» **Problem requirements**: In the listing below, find the line with "ATOM 115 C C" and the line with "ATOM 120 N N". Repeat those two lines and all lines between them exactly.
= Beginning of Section =
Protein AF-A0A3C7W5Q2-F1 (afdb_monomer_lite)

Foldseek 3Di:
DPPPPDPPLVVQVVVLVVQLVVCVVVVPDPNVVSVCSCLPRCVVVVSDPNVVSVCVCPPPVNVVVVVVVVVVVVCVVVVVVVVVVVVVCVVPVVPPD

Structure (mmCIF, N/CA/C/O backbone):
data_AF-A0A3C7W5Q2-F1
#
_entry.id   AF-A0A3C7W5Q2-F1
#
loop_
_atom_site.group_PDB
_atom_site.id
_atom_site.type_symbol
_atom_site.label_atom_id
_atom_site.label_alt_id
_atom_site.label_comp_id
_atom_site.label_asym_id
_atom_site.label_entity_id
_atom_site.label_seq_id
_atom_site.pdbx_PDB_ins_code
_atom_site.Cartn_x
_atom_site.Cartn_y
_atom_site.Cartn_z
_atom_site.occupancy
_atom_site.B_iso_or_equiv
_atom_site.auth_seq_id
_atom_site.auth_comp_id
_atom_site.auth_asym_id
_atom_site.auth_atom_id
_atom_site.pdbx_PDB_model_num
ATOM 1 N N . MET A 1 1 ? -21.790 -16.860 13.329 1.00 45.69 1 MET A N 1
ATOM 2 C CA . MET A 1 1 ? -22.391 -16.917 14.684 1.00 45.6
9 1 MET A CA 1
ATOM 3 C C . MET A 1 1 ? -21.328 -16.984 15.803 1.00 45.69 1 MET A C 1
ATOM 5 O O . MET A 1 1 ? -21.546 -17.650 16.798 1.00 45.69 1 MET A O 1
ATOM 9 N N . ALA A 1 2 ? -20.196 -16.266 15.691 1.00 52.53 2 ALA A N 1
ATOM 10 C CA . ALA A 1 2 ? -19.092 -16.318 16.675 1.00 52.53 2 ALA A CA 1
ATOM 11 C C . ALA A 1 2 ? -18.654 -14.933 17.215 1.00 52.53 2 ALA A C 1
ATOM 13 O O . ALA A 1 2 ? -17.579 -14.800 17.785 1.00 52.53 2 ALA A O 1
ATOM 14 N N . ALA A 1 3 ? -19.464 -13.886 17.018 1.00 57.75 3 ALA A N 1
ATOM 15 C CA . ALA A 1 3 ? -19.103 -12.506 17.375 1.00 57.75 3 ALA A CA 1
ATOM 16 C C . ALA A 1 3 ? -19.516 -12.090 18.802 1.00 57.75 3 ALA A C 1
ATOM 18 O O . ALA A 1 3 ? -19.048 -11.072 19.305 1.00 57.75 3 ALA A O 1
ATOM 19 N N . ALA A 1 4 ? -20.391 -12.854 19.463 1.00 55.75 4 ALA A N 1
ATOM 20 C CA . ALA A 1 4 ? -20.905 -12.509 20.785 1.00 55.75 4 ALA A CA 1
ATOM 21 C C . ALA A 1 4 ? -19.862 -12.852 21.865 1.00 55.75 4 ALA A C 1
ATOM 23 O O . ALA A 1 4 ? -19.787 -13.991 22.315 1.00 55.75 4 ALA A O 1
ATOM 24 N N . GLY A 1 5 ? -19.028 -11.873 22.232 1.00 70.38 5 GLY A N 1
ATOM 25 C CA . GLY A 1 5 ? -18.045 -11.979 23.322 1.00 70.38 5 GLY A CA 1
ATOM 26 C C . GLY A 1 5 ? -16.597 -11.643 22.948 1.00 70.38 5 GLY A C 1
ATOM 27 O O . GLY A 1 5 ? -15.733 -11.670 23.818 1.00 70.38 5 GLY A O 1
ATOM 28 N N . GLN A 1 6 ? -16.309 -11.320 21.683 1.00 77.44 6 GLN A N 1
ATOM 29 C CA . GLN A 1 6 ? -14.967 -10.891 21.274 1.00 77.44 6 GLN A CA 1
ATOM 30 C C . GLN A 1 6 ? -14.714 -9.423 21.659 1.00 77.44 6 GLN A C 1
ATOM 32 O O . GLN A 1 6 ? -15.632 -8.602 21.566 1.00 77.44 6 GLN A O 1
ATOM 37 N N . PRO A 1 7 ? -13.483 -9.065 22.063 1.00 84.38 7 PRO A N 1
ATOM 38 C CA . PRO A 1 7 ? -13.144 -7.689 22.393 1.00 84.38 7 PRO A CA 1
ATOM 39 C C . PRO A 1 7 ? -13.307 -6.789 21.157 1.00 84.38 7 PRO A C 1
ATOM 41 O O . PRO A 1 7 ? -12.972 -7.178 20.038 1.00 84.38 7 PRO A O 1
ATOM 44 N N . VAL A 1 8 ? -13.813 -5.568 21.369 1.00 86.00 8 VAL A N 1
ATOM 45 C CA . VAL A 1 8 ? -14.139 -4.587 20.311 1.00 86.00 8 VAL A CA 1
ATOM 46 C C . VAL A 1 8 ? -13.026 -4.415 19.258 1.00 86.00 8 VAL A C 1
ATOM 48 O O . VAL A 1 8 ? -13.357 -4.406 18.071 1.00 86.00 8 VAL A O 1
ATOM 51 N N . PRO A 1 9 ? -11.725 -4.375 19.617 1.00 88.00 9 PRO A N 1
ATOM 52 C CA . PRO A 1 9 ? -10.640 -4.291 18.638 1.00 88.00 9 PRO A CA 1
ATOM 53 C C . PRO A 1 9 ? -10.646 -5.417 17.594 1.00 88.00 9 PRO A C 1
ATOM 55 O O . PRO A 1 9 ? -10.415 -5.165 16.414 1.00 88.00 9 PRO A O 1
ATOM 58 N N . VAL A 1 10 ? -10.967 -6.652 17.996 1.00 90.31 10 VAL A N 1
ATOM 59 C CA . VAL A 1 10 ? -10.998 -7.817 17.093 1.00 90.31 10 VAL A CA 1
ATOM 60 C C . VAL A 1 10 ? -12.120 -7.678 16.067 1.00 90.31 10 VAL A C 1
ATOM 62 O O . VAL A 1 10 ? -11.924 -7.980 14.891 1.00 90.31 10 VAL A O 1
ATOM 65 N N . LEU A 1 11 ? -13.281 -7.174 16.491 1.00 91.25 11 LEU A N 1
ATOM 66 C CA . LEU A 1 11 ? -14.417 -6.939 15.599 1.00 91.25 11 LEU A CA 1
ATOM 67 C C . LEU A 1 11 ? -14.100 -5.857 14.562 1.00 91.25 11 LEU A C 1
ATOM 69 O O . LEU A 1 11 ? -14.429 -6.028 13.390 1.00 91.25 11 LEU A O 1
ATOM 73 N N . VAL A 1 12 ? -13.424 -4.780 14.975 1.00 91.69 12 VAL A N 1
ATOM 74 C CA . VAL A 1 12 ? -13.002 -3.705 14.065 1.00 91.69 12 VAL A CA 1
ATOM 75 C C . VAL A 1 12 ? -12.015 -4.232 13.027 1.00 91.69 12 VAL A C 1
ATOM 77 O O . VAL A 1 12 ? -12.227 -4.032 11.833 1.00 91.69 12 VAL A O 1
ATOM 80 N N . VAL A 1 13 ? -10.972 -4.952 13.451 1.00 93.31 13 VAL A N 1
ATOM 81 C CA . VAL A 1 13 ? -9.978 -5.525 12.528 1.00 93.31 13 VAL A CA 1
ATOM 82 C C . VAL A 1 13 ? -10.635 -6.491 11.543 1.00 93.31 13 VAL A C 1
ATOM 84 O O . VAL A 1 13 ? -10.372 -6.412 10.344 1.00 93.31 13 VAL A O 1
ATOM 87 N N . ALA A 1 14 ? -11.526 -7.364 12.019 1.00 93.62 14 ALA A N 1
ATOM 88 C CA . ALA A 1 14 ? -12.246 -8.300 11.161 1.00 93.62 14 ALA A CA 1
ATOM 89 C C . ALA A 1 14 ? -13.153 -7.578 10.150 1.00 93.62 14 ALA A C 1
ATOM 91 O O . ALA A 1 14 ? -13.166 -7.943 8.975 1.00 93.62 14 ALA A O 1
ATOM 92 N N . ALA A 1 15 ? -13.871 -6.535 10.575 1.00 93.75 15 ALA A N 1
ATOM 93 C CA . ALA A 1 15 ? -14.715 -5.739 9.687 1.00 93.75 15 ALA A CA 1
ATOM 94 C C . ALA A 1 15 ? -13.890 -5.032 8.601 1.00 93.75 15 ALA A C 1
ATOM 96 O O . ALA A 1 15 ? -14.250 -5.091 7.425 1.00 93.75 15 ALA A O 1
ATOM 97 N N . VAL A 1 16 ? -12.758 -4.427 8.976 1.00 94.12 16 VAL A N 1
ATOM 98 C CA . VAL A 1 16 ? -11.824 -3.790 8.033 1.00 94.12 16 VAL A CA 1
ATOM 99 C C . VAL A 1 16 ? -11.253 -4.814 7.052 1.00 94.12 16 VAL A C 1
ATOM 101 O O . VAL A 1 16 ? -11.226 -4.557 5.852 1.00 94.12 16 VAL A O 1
= End of Section =
= Beginning of Section =
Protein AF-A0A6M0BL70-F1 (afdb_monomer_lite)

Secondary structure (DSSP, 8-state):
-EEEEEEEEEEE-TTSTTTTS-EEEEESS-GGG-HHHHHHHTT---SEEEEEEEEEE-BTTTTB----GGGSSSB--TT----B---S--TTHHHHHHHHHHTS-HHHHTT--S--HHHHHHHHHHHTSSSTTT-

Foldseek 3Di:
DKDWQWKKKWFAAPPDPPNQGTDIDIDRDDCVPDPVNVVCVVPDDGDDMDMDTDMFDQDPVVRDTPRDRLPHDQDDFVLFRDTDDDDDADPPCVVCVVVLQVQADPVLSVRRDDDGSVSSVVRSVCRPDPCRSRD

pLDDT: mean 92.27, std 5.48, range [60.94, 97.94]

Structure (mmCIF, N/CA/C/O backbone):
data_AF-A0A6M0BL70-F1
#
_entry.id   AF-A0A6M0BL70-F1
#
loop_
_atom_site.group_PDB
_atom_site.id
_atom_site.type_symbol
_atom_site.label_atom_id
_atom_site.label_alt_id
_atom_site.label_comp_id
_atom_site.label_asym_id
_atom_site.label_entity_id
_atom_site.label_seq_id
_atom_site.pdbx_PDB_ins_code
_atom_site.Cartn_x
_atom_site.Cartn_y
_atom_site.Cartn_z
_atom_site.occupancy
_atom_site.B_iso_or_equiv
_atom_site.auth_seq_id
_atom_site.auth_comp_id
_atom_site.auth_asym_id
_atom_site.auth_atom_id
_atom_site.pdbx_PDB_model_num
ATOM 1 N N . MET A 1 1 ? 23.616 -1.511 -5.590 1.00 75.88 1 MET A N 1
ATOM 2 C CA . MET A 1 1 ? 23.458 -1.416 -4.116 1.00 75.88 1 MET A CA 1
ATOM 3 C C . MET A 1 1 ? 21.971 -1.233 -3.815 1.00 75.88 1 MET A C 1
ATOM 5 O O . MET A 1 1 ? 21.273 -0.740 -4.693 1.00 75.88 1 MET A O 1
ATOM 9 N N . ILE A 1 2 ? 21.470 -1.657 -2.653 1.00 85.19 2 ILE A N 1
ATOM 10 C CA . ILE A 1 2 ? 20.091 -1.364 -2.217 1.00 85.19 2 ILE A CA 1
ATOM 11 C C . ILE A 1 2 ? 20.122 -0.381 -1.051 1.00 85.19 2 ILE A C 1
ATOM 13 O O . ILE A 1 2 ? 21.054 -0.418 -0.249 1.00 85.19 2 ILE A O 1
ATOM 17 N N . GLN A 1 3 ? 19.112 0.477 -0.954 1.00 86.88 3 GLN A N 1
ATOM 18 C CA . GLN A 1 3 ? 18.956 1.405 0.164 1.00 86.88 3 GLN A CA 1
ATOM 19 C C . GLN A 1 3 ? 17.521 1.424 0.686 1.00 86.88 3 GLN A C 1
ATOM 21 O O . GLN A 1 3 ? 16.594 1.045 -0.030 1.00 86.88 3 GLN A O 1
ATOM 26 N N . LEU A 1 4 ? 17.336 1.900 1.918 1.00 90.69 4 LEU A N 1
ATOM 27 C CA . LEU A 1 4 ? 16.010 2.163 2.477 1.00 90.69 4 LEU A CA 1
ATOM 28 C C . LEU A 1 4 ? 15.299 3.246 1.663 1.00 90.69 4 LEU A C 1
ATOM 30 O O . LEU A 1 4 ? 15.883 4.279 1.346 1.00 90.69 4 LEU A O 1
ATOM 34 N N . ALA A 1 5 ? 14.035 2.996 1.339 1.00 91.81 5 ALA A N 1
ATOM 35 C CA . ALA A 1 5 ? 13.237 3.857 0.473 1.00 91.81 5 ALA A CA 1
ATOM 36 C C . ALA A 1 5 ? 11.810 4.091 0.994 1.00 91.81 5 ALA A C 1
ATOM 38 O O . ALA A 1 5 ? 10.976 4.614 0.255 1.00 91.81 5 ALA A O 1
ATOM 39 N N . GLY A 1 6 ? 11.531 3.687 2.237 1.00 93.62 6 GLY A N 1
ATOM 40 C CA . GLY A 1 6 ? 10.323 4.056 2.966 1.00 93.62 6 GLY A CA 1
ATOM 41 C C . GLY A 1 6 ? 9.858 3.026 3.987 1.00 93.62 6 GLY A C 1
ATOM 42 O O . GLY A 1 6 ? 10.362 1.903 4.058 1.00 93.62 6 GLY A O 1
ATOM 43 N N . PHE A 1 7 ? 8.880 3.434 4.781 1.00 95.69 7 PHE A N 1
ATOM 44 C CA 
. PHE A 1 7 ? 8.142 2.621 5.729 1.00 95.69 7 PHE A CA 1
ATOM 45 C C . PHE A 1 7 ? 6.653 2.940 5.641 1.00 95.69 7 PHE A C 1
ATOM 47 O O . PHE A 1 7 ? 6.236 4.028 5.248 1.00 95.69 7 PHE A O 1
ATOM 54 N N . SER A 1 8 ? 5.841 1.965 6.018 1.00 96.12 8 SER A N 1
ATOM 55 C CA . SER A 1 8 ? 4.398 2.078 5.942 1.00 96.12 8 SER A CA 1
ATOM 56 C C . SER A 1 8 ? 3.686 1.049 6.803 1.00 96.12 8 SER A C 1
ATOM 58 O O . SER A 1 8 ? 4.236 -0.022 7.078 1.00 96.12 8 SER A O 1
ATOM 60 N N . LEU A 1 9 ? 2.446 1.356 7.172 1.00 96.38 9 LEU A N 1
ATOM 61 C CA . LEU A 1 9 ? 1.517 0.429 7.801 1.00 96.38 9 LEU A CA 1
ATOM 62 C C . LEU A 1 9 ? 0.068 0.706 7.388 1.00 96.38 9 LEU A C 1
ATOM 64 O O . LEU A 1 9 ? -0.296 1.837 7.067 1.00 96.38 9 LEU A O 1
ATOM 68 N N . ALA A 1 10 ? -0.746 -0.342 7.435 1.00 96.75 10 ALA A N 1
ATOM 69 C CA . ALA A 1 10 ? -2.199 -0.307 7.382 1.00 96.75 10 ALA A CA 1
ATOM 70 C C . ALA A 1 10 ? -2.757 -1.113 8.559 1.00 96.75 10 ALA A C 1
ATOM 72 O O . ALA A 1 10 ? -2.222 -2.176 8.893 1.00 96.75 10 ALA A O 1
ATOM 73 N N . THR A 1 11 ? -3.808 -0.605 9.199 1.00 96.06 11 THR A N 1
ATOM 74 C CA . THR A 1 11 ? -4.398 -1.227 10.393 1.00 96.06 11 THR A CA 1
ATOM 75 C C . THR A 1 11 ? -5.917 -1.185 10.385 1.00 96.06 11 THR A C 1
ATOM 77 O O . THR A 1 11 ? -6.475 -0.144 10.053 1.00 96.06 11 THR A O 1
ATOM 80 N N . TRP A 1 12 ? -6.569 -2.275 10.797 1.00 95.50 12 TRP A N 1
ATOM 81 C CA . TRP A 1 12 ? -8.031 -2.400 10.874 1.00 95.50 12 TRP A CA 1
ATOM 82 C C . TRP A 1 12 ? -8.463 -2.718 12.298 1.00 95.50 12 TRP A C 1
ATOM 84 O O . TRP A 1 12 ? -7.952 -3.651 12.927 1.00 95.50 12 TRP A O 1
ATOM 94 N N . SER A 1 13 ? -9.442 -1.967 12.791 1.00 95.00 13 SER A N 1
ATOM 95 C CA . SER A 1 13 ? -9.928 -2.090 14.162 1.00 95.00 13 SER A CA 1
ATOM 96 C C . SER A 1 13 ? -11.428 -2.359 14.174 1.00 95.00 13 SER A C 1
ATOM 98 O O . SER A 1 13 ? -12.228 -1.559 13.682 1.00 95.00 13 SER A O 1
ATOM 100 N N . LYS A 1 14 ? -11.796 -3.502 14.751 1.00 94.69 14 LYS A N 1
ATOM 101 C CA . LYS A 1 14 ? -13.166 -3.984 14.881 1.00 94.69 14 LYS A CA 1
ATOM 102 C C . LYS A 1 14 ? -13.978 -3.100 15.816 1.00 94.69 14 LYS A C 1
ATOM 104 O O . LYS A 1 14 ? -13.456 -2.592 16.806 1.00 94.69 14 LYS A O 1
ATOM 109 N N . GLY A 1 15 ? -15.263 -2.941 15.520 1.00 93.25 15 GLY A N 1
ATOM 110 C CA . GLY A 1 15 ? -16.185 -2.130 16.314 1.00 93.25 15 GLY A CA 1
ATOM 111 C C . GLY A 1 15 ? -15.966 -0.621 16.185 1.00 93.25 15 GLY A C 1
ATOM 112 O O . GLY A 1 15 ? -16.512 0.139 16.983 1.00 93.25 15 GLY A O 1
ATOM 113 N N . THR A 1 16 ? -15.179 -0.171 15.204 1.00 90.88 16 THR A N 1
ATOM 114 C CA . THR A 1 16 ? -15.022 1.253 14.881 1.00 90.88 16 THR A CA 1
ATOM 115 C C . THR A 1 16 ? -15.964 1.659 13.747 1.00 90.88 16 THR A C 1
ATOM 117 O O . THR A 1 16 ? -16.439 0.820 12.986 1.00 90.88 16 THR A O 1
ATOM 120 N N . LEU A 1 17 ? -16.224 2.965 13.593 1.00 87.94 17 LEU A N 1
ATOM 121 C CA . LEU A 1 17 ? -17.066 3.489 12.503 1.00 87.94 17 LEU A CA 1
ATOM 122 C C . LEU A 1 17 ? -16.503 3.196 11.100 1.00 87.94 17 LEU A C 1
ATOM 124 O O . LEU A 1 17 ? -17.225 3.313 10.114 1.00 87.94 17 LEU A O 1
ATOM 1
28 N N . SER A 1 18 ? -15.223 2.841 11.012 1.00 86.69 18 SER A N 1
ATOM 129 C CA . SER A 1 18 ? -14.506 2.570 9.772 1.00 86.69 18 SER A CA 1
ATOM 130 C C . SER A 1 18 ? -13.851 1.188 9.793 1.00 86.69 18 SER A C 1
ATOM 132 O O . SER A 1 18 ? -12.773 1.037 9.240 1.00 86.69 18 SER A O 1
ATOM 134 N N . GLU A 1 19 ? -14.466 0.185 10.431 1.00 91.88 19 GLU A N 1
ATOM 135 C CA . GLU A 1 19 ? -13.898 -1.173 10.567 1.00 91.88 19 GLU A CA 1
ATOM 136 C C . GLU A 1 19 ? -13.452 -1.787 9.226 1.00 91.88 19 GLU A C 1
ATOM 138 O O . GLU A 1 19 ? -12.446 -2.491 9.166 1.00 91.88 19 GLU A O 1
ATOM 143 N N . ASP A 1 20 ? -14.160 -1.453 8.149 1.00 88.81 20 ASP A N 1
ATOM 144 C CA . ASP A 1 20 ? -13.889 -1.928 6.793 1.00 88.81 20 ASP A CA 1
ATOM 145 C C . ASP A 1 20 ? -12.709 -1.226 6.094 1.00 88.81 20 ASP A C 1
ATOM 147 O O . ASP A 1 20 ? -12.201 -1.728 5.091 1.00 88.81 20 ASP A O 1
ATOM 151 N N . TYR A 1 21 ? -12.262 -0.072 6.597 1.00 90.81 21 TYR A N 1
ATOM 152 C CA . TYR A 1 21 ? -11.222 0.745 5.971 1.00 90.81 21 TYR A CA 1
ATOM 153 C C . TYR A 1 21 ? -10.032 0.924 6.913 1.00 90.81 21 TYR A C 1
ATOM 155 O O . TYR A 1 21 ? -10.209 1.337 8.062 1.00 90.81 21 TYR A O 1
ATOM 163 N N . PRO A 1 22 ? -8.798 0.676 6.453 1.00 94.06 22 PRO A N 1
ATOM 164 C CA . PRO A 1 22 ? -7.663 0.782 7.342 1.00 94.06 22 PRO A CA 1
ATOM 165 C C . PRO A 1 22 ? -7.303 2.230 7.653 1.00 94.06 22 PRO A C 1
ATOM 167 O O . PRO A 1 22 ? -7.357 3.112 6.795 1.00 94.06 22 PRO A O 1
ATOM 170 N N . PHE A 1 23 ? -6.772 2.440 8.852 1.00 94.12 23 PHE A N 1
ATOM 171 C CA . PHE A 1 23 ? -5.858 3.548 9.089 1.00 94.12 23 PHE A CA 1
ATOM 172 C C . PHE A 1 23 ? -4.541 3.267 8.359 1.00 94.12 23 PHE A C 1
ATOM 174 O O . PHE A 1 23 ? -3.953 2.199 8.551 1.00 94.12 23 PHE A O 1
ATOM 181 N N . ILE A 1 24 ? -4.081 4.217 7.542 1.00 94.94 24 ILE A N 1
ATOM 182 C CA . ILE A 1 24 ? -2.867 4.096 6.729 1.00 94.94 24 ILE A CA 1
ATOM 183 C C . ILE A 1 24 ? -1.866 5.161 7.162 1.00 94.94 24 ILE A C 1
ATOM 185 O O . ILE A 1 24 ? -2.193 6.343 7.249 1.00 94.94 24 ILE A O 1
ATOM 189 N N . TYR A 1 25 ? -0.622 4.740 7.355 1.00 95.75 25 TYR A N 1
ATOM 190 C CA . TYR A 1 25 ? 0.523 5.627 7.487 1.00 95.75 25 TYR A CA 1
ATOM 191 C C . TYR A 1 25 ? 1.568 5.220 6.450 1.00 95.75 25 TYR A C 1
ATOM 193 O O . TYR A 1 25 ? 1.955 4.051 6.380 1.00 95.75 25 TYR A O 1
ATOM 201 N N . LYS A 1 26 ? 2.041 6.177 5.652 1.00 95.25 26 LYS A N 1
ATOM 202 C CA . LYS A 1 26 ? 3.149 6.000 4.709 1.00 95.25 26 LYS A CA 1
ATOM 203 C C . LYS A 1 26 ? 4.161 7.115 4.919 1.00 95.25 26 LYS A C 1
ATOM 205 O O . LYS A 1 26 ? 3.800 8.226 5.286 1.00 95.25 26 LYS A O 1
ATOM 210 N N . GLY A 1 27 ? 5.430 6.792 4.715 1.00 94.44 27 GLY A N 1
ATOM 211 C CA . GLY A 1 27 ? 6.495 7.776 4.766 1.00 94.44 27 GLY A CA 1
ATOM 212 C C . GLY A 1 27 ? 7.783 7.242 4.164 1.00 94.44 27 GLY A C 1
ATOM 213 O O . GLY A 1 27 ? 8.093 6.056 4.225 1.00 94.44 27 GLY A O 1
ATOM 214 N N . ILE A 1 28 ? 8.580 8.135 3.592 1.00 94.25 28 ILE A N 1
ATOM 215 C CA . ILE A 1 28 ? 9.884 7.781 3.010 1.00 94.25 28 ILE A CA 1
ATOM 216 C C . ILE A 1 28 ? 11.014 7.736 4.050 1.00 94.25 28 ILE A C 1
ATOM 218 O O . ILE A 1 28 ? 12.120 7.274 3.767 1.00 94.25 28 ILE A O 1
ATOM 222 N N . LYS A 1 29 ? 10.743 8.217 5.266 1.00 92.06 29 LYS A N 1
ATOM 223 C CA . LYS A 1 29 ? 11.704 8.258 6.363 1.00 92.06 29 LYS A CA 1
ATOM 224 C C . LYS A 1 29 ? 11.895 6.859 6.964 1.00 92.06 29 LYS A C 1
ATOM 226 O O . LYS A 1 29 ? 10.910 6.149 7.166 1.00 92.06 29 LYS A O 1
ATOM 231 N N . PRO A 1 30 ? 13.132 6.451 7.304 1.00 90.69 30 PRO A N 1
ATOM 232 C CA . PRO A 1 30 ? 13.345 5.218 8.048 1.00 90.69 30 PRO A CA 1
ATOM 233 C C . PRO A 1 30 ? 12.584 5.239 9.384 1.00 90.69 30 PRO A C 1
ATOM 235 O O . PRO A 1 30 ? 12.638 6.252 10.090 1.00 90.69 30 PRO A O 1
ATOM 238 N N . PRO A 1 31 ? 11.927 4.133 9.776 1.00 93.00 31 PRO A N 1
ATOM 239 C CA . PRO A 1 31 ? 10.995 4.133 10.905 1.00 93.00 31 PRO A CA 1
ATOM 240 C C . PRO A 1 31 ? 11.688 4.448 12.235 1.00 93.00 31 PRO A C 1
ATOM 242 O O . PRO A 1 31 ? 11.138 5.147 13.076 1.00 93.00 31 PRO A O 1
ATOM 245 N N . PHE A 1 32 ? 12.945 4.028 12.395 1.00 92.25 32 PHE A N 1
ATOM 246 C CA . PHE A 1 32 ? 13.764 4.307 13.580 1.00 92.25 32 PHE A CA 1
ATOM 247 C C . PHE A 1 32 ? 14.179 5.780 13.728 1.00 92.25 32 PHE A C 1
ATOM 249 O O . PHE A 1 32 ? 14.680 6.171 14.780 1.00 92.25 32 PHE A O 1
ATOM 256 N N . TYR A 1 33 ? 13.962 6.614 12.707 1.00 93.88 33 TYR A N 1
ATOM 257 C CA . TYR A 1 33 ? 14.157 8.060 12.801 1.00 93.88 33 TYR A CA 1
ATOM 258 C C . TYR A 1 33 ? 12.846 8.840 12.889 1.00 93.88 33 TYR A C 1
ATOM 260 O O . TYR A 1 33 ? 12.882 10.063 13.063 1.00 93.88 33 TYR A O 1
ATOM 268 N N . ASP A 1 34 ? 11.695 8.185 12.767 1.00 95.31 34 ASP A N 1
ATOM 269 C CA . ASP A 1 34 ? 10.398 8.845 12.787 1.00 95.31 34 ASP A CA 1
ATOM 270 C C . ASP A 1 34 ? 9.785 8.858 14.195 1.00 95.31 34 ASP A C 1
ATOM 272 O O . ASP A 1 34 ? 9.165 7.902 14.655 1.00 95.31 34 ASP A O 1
= End of Section =
» **Response below**:
ATOM 115 C C . THR A 1 16 ? -15.964 1.659 13.747 1.00 90.88 16 THR A C 1
ATOM 117 O O . THR A 1 16 ? -16.439 0.820 12.986 1.00 90.88 16 THR A O 1
ATOM 120 N N . LEU A 1 17 ? -16.224 2.965 13.593 1.00 87.94 17 LEU A N 1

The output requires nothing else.